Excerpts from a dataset
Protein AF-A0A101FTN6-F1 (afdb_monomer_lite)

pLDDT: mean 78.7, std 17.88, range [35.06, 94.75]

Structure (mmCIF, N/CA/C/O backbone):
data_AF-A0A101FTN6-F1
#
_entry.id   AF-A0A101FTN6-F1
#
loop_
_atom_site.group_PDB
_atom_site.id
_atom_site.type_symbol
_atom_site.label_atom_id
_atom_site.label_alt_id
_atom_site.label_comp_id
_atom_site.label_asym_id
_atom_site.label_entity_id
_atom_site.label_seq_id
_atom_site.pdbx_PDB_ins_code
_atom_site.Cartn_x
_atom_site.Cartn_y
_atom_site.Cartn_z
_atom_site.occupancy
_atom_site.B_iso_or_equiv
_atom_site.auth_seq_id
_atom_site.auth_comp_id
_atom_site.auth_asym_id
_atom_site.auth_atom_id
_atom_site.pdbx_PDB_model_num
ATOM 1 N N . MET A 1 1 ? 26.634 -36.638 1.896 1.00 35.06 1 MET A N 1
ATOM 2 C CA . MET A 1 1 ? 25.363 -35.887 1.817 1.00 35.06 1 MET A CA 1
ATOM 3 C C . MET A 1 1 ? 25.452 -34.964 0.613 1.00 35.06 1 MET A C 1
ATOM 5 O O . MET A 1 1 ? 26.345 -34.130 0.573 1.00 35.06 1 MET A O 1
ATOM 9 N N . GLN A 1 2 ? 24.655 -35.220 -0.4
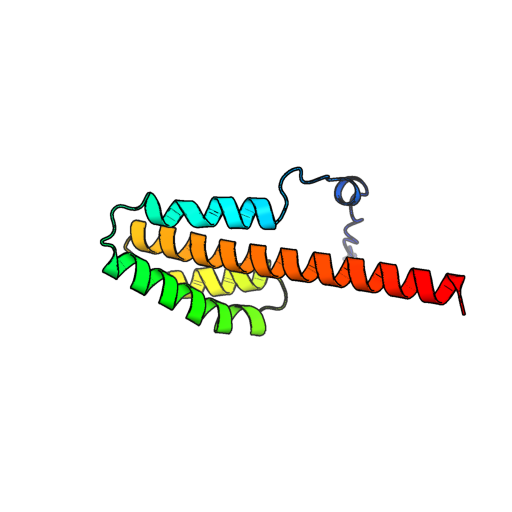26 1.00 35.81 2 GLN A N 1
ATOM 10 C CA . GLN A 1 2 ? 24.701 -34.481 -1.692 1.00 35.81 2 GLN A CA 1
ATOM 11 C C . GLN A 1 2 ? 23.980 -33.133 -1.553 1.00 35.81 2 GLN A C 1
ATOM 13 O O . GLN A 1 2 ? 22.815 -33.088 -1.171 1.00 35.81 2 GLN A O 1
ATOM 18 N N . ASN A 1 3 ? 24.676 -32.047 -1.897 1.00 42.31 3 ASN A N 1
ATOM 19 C CA . ASN A 1 3 ? 24.117 -30.703 -2.039 1.00 42.31 3 ASN A CA 1
ATOM 20 C C . ASN A 1 3 ? 23.186 -30.653 -3.260 1.00 42.31 3 ASN A C 1
ATOM 22 O O . ASN A 1 3 ? 23.635 -30.403 -4.380 1.00 42.31 3 ASN A O 1
ATOM 26 N N . MET A 1 4 ? 21.887 -30.873 -3.062 1.00 35.12 4 MET A N 1
ATOM 27 C CA . MET A 1 4 ? 20.880 -30.543 -4.070 1.00 35.12 4 MET A CA 1
ATOM 28 C C . MET A 1 4 ? 20.697 -29.022 -4.108 1.00 35.12 4 MET A C 1
ATOM 30 O O . MET A 1 4 ? 19.887 -28.451 -3.383 1.00 35.12 4 MET A O 1
ATOM 34 N N . LYS A 1 5 ? 21.456 -28.352 -4.983 1.00 40.31 5 LYS A N 1
ATOM 35 C CA . LYS A 1 5 ? 21.059 -27.042 -5.508 1.00 40.31 5 LYS A CA 1
ATOM 36 C C . LYS A 1 5 ? 19.741 -27.253 -6.251 1.00 40.31 5 LYS A C 1
ATOM 38 O O . LYS A 1 5 ? 19.750 -27.709 -7.392 1.00 40.31 5 LYS A O 1
ATOM 43 N N . MET A 1 6 ? 18.613 -26.953 -5.610 1.00 40.47 6 MET A N 1
ATOM 44 C CA . MET A 1 6 ? 17.351 -26.769 -6.321 1.00 40.47 6 MET A CA 1
ATOM 45 C C . MET A 1 6 ? 17.505 -25.534 -7.210 1.00 40.47 6 MET A C 1
ATOM 47 O O . MET A 1 6 ? 17.199 -24.416 -6.804 1.00 40.47 6 MET A O 1
ATOM 51 N N . SER A 1 7 ? 18.025 -25.718 -8.425 1.00 45.50 7 SER A N 1
ATOM 52 C CA . SER A 1 7 ? 17.782 -24.759 -9.492 1.00 45.50 7 SER A CA 1
ATOM 53 C C . SER A 1 7 ? 16.293 -24.861 -9.788 1.00 45.50 7 SER A C 1
ATOM 55 O O . SER A 1 7 ? 15.852 -25.776 -10.487 1.00 45.50 7 SER A O 1
ATOM 57 N N . MET A 1 8 ? 15.511 -23.9
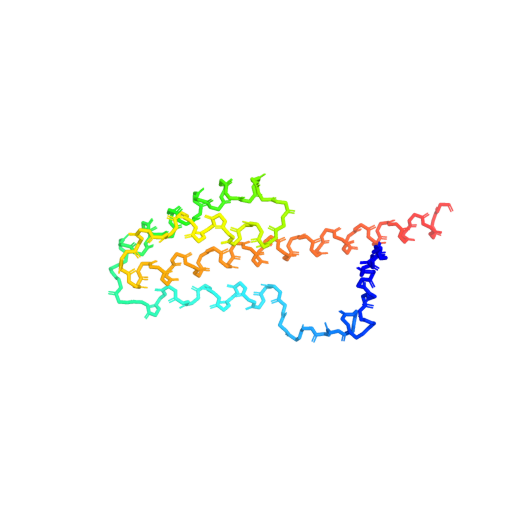81 -9.176 1.00 39.59 8 MET A N 1
ATOM 58 C CA . MET A 1 8 ? 14.115 -23.790 -9.519 1.00 39.59 8 MET A CA 1
ATOM 59 C C . MET A 1 8 ? 14.114 -23.370 -10.991 1.00 39.59 8 MET A C 1
ATOM 61 O O . MET A 1 8 ? 14.431 -22.228 -11.320 1.00 39.59 8 MET A O 1
ATOM 65 N N . LYS A 1 9 ? 13.904 -24.335 -11.898 1.00 43.50 9 LYS A N 1
ATOM 66 C CA . LYS A 1 9 ? 13.655 -24.040 -13.306 1.00 43.50 9 LYS A CA 1
ATOM 67 C C . LYS A 1 9 ? 12.428 -23.146 -13.288 1.00 43.50 9 LYS A C 1
ATOM 69 O O . LYS A 1 9 ? 11.370 -23.592 -12.853 1.00 43.50 9 LYS A O 1
ATOM 74 N N . SER A 1 10 ? 12.605 -21.883 -13.659 1.00 46.00 10 SER A N 1
ATOM 75 C CA . SER A 1 10 ? 11.488 -20.984 -13.895 1.00 46.00 10 SER A CA 1
ATOM 76 C C . SER A 1 10 ? 10.557 -21.690 -14.871 1.00 46.00 10 SER A C 1
ATOM 78 O O . SER A 1 10 ? 10.963 -22.048 -15.977 1.00 46.00 10 SER A O 1
ATOM 80 N N . ASP A 1 11 ? 9.350 -21.997 -14.408 1.00 39.75 11 ASP A N 1
ATOM 81 C CA . ASP A 1 11 ? 8.344 -22.649 -15.228 1.00 39.75 11 ASP A CA 1
ATOM 82 C C . ASP A 1 11 ? 8.090 -21.750 -16.452 1.00 39.75 11 ASP A C 1
ATOM 84 O O . ASP A 1 11 ? 7.759 -20.572 -16.277 1.00 39.75 11 ASP A O 1
ATOM 88 N N . PRO A 1 12 ? 8.281 -22.229 -17.694 1.00 46.66 12 PRO A N 1
ATOM 89 C CA . PRO A 1 12 ? 8.006 -21.423 -18.875 1.00 46.66 12 PRO A CA 1
ATOM 90 C C . PRO A 1 12 ? 6.538 -20.973 -18.956 1.00 46.66 12 PRO A C 1
ATOM 92 O O . PRO A 1 12 ? 6.264 -19.986 -19.637 1.00 46.66 12 PRO A O 1
ATOM 95 N N . MET A 1 13 ? 5.605 -21.605 -18.229 1.00 43.94 13 MET A N 1
ATOM 96 C CA . MET A 1 13 ? 4.236 -21.097 -18.085 1.00 43.94 13 MET A CA 1
ATOM 97 C C . MET A 1 13 ? 4.141 -19.809 -17.260 1.00 43.94 13 MET A C 1
ATOM 99 O O . MET A 1 13 ? 3.257 -19.000 -17.527 1.00 43.94 13 MET A O 1
ATOM 103 N N . TYR A 1 14 ? 5.068 -19.547 -16.334 1.00 42.94 14 TYR A N 1
ATOM 104 C CA . TYR A 1 14 ? 5.106 -18.276 -15.599 1.00 42.94 14 TYR A CA 1
ATOM 105 C C . TYR A 1 14 ? 5.475 -17.085 -16.496 1.00 42.94 14 TYR A C 1
ATOM 107 O O . TYR A 1 14 ? 5.148 -15.953 -16.160 1.00 42.94 14 TYR A O 1
ATOM 115 N N . LYS A 1 15 ? 6.113 -17.321 -17.653 1.00 42.25 15 LYS A N 1
ATOM 116 C CA . LYS A 1 15 ? 6.356 -16.268 -18.657 1.00 42.25 15 LYS A CA 1
ATOM 117 C C . LYS A 1 15 ? 5.113 -15.915 -19.477 1.00 42.25 15 LYS A C 1
ATOM 119 O O . LYS A 1 15 ? 5.067 -14.837 -20.053 1.00 42.25 15 LYS A O 1
ATOM 124 N N . ASN A 1 16 ? 4.128 -16.813 -19.532 1.00 38.41 16 ASN A N 1
ATOM 125 C CA . ASN A 1 16 ? 2.919 -16.670 -20.347 1.00 38.41 16 ASN A CA 1
ATOM 126 C C . ASN A 1 16 ? 1.652 -16.481 -19.507 1.00 38.41 16 ASN A C 1
ATOM 128 O O . ASN A 1 16 ? 0.547 -16.524 -20.050 1.00 38.41 16 ASN A O 1
ATOM 132 N N . PHE A 1 17 ? 1.791 -16.269 -18.198 1.00 39.28 17 PHE A N 1
ATOM 133 C CA . PHE A 1 17 ? 0.675 -15.863 -17.364 1.00 39.28 17 PHE A CA 1
ATOM 134 C C . PHE A 1 17 ? 0.317 -14.421 -17.745 1.00 39.28 17 PHE A C 1
ATOM 136 O O . PHE A 1 17 ? 0.856 -13.461 -17.202 1.00 39.28 17 PHE A O 1
ATOM 143 N N . ARG A 1 18 ? -0.571 -14.260 -18.733 1.00 42.94 18 ARG A N 1
ATOM 144 C CA . ARG A 1 18 ? -1.304 -13.007 -18.906 1.00 42.94 18 ARG A CA 1
ATOM 145 C C . ARG A 1 18 ? -2.159 -12.862 -17.659 1.00 42.94 18 ARG A C 1
ATOM 147 O O . ARG A 1 18 ? -3.201 -13.498 -17.533 1.00 42.94 18 ARG A O 1
ATOM 154 N N . HIS A 1 19 ? -1.671 -12.106 -16.685 1.00 52.44 19 HIS A N 1
ATOM 155 C CA . HIS A 1 19 ? -2.558 -11.562 -15.679 1.00 52.44 19 HIS A CA 1
ATOM 156 C C . HIS A 1 19 ? -3.496 -10.619 -16.436 1.00 52.44 19 HIS A C 1
ATOM 158 O O . HIS A 1 19 ? -3.091 -9.532 -16.828 1.00 52.44 19 HIS A O 1
ATOM 164 N N . ASP A 1 20 ? -4.744 -11.040 -16.666 1.00 59.09 20 ASP A N 1
ATOM 165 C CA . ASP A 1 20 ? -5.809 -10.136 -17.142
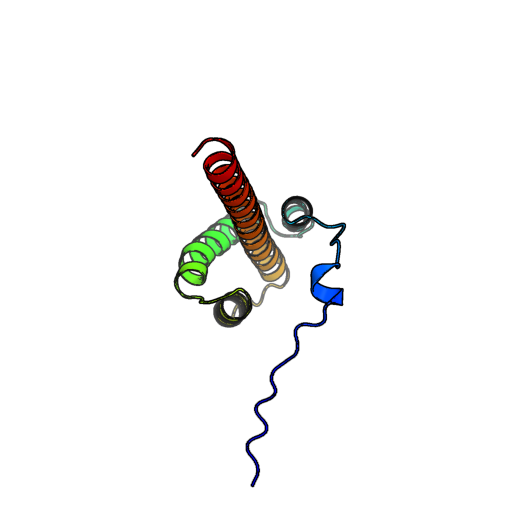 1.00 59.09 20 ASP A CA 1
ATOM 166 C C . ASP A 1 20 ? -6.030 -8.966 -16.159 1.00 59.09 20 ASP A C 1
ATOM 168 O O . ASP A 1 20 ? -6.710 -7.990 -16.462 1.00 59.09 20 ASP A O 1
ATOM 172 N N . ILE A 1 21 ? -5.438 -9.069 -14.967 1.00 68.44 21 ILE A N 1
ATOM 173 C CA . ILE A 1 21 ? -5.388 -8.049 -13.937 1.00 68.44 21 ILE A CA 1
ATOM 174 C C . ILE A 1 21 ? -4.046 -7.316 -14.039 1.00 68.44 21 ILE A C 1
ATOM 176 O O . ILE A 1 21 ? -2.997 -7.866 -13.698 1.00 68.44 21 ILE A O 1
ATOM 180 N N . THR A 1 22 ? -4.092 -6.062 -14.479 1.00 82.06 22 THR A N 1
ATOM 181 C CA . THR A 1 22 ? -2.920 -5.183 -14.496 1.00 82.06 22 THR A CA 1
ATOM 182 C C . THR A 1 22 ? -2.684 -4.565 -13.108 1.00 82.06 22 THR A C 1
ATOM 184 O O . THR A 1 22 ? -3.624 -4.486 -12.305 1.00 82.06 22 THR A O 1
ATOM 187 N N . PRO A 1 23 ? -1.461 -4.107 -12.785 1.00 82.06 23 PRO A N 1
ATOM 188 C CA . PRO A 1 23 ? -1.204 -3.383 -11.539 1.00 82.06 23 PRO A CA 1
ATOM 189 C C . PRO A 1 23 ? -2.084 -2.135 -11.376 1.00 82.06 23 PRO A C 1
ATOM 191 O O . PRO A 1 23 ? -2.527 -1.831 -10.274 1.00 82.06 23 PRO A O 1
ATOM 194 N N . GLU A 1 24 ? -2.423 -1.451 -12.468 1.00 81.88 24 GLU A N 1
ATOM 195 C CA . GLU A 1 24 ? -3.365 -0.326 -12.470 1.00 81.88 24 GLU A CA 1
ATOM 196 C C . GLU A 1 24 ? -4.780 -0.791 -12.100 1.00 81.88 24 GLU A C 1
ATOM 198 O O . GLU A 1 24 ? -5.474 -0.129 -11.327 1.00 81.88 24 GLU A O 1
ATOM 203 N N . GLY A 1 25 ? -5.199 -1.957 -12.604 1.00 82.06 25 GLY A N 1
ATOM 204 C CA . GLY A 1 25 ? -6.460 -2.593 -12.223 1.00 82.06 25 GLY A CA 1
ATOM 205 C C . GLY A 1 25 ? -6.509 -2.958 -10.736 1.00 82.06 25 GLY A C 1
ATOM 206 O O . GLY A 1 25 ? -7.537 -2.756 -10.089 1.00 82.06 25 GLY A O 1
ATOM 207 N N . LEU A 1 26 ? -5.394 -3.431 -10.169 1.00 83.56 26 LEU A N 1
ATOM 208 C CA . LEU A 1 26 ? -5.263 -3.683 -8.729 1.00 83.56 26 LEU A CA 1
ATOM 209 C C . LEU A 1 26 ? -5.315 -2.391 -7.915 1.00 83.56 26 LEU A C 1
ATOM 211 O O . LEU A 1 26 ? -6.059 -2.322 -6.940 1.00 83.56 26 LEU A O 1
ATOM 215 N N . ALA A 1 27 ? -4.586 -1.357 -8.333 1.00 84.06 27 ALA A N 1
ATOM 216 C CA . ALA A 1 27 ? -4.618 -0.049 -7.688 1.00 84.06 27 ALA A CA 1
ATOM 217 C C . ALA A 1 27 ? -6.048 0.519 -7.648 1.00 84.06 27 ALA A C 1
ATOM 219 O O . ALA A 1 27 ? -6.514 0.989 -6.608 1.00 84.06 27 ALA A O 1
ATOM 220 N N . LEU A 1 28 ? -6.793 0.405 -8.751 1.00 83.31 28 LEU A N 1
ATOM 221 C CA . LEU A 1 28 ? -8.193 0.819 -8.792 1.00 83.31 28 LEU A CA 1
ATOM 222 C C . LEU A 1 28 ? -9.061 0.012 -7.815 1.00 83.31 28 LEU A C 1
ATOM 224 O O . LEU A 1 28 ? -9.889 0.597 -7.119 1.00 83.31 28 LEU A O 1
ATOM 228 N N . ALA A 1 29 ? -8.854 -1.304 -7.727 1.00 81.69 29 ALA A N 1
ATOM 229 C CA . ALA A 1 29 ? -9.591 -2.156 -6.798 1.00 81.69 29 ALA A CA 1
ATOM 230 C C . ALA A 1 29 ? -9.306 -1.802 -5.328 1.00 81.69 29 ALA A C 1
ATOM 232 O O . ALA A 1 29 ? -10.239 -1.699 -4.533 1.00 81.69 29 ALA A O 1
ATOM 233 N N . PHE A 1 30 ? -8.040 -1.571 -4.963 1.00 83.44 30 PHE A N 1
ATOM 234 C CA . PHE A 1 30 ? -7.655 -1.244 -3.587 1.00 83.44 30 PHE A CA 1
ATOM 235 C C . PHE A 1 30 ? -8.145 0.132 -3.137 1.00 83.44 30 PHE A C 1
ATOM 237 O O . PHE A 1 30 ? -8.468 0.303 -1.962 1.00 83.44 30 PHE A O 1
ATOM 244 N N . ARG A 1 31 ? -8.301 1.080 -4.067 1.00 80.50 31 ARG A N 1
ATOM 245 C CA . ARG A 1 31 ? -8.812 2.425 -3.777 1.00 80.50 31 ARG A CA 1
ATOM 246 C C . ARG A 1 31 ? -10.214 2.434 -3.160 1.00 80.50 31 ARG A C 1
ATOM 248 O O . ARG A 1 31 ? -10.519 3.336 -2.392 1.00 80.50 31 ARG A O 1
ATOM 255 N N . TRP A 1 32 ? -11.068 1.465 -3.488 1.00 75.69 32 TRP A N 1
ATOM 256 C CA . TRP A 1 32 ? -12.468 1.449 -3.037 1.00 75.69 32 TRP A CA 1
ATOM 257 C C . TRP A 1 32 ? -12.699 0.707 -1.717 1.00 75.69 32 TRP A C 1
ATOM 259 O O . TRP A 1 32 ? -13.781 0.792 -1.139 1.00 75.69 32 TRP A O 1
ATOM 269 N N . ILE A 1 33 ? -11.707 -0.032 -1.216 1.00 70.62 33 ILE A N 1
ATOM 270 C CA . ILE A 1 33 ? -11.875 -0.843 -0.004 1.00 70.62 33 ILE A CA 1
ATOM 271 C C . ILE A 1 33 ? -11.944 0.011 1.277 1.00 70.62 33 ILE A C 1
ATOM 273 O O . ILE A 1 33 ? -12.781 -0.300 2.128 1.00 70.62 33 ILE A O 1
ATOM 277 N N . PRO A 1 34 ? -11.165 1.102 1.435 1.00 70.75 34 PRO A N 1
ATOM 278 C CA . PRO A 1 34 ? -11.307 2.001 2.581 1.00 70.75 34 PRO A CA 1
ATOM 279 C C . PRO A 1 34 ? -12.721 2.580 2.750 1.00 70.75 34 PRO A C 1
ATOM 281 O O . PRO A 1 34 ? -13.202 2.737 3.878 1.00 70.75 34 PRO A O 1
ATOM 284 N N . ASP A 1 35 ? -13.429 2.826 1.648 1.00 74.31 35 ASP A N 1
ATOM 285 C CA . ASP A 1 35 ? -14.787 3.382 1.663 1.00 74.31 35 ASP A CA 1
ATOM 286 C C . ASP A 1 35 ? -15.822 2.391 2.209 1.00 74.31 35 ASP A C 1
ATOM 288 O O . ASP A 1 35 ? -16.796 2.802 2.838 1.00 74.31 35 ASP A O 1
ATOM 292 N N . ALA A 1 36 ? -15.568 1.087 2.067 1.00 77.12 36 ALA A N 1
ATOM 293 C CA . ALA A 1 36 ? -16.420 0.019 2.586 1.00 77.12 36 ALA A CA 1
ATOM 294 C C . ALA A 1 36 ? -16.247 -0.242 4.097 1.00 77.12 36 ALA A C 1
ATOM 296 O O . ALA A 1 36 ? -16.918 -1.120 4.646 1.00 77.12 36 ALA A O 1
ATOM 297 N N . THR A 1 37 ? -15.352 0.488 4.774 1.00 84.56 37 THR A N 1
ATOM 298 C CA . THR A 1 37 ? -15.103 0.331 6.216 1.00 84.56 37 THR A CA 1
ATOM 299 C C . THR A 1 37 ? -16.045 1.166 7.077 1.00 84.56 37 THR A C 1
ATOM 301 O O . THR A 1 37 ? -16.480 2.256 6.691 1.00 84.56 37 THR A O 1
ATOM 304 N N . GLY A 1 38 ? -16.311 0.672 8.290 1.00 86.94 38 GLY A N 1
ATOM 305 C CA . GLY A 1 38 ? -17.155 1.339 9.291 1.00 86.94 38 GLY A CA 1
ATOM 306 C C . GLY A 1 38 ? -16.471 2.474 10.064 1.00 86.94 38 GLY A C 1
ATOM 307 O O . GLY A 1 38 ? -17.047 2.986 11.021 1.00 86.94 38 GLY A O 1
ATOM 308 N N . LEU A 1 39 ? -15.239 2.841 9.699 1.00 89.12 39 LEU A N 1
ATOM 309 C CA . LEU A 1 39 ? -14.481 3.905 10.359 1.00 89.12 39 LEU A CA 1
ATOM 310 C C . LEU A 1 39 ? -15.082 5.290 10.085 1.00 89.12 39 LEU A C 1
ATOM 312 O O . LEU A 1 39 ? -15.721 5.516 9.056 1.00 89.12 39 LEU A O 1
ATOM 316 N N . SER A 1 40 ? -14.831 6.236 10.991 1.00 92.19 40 SER A N 1
ATOM 317 C CA . SER A 1 40 ? -15.092 7.653 10.724 1.00 92.19 40 SER A CA 1
ATOM 318 C C . SER A 1 40 ? -14.171 8.165 9.609 1.00 92.19 40 SER A C 1
ATOM 320 O O . SER A 1 40 ? -13.078 7.631 9.427 1.00 92.19 40 SER A O 1
ATOM 322 N N . GLU A 1 41 ? -14.573 9.200 8.867 1.00 90.12 41 GLU A N 1
ATOM 323 C CA . GLU A 1 41 ? -13.725 9.788 7.810 1.00 90.12 41 GLU A CA 1
ATOM 324 C C . GLU A 1 41 ? -12.348 10.208 8.346 1.00 90.12 41 GLU A C 1
ATOM 326 O O . GLU A 1 41 ? -11.326 9.896 7.740 1.00 90.12 41 GLU A O 1
ATOM 331 N N . VAL A 1 42 ? -12.320 10.813 9.538 1.00 92.88 42 VAL A N 1
ATOM 332 C CA . VAL A 1 42 ? -11.081 11.238 10.203 1.00 92.88 42 VAL A CA 1
ATOM 333 C C . VAL A 1 42 ? -10.193 10.041 10.552 1.00 92.88 42 VAL A C 1
ATOM 335 O O . VAL A 1 42 ? -8.995 10.065 10.284 1.00 92.88 42 VAL A O 1
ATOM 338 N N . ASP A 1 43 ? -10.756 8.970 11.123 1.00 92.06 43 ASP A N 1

● **DIRECTIONS FOR THIS TASK**:
Looking at the data above, return every line from the one with "ATOM 30 O O" down to the one with "ATOM 36 C C", exactly and inclusively.

● **EXPECTED ANSWER**:
ATOM 30 O O . MET A 1 4 ? 19.887 -28.451 -3.383 1.00 35.12 4 MET A O 1
ATOM 34 N N . LYS A 1 5 ? 21.456 -28.352 -4.983 1.00 40.31 5 LYS A N 1
ATOM 35 C CA . LYS A 1 5 ? 21.059 -27.042 -5.508 1.00 40.31 5 LYS A CA 1
ATOM 36 C C . LYS A 1 5 ? 19.741 -27.253 -6.251 1.00 40.31 5 LYS A C 1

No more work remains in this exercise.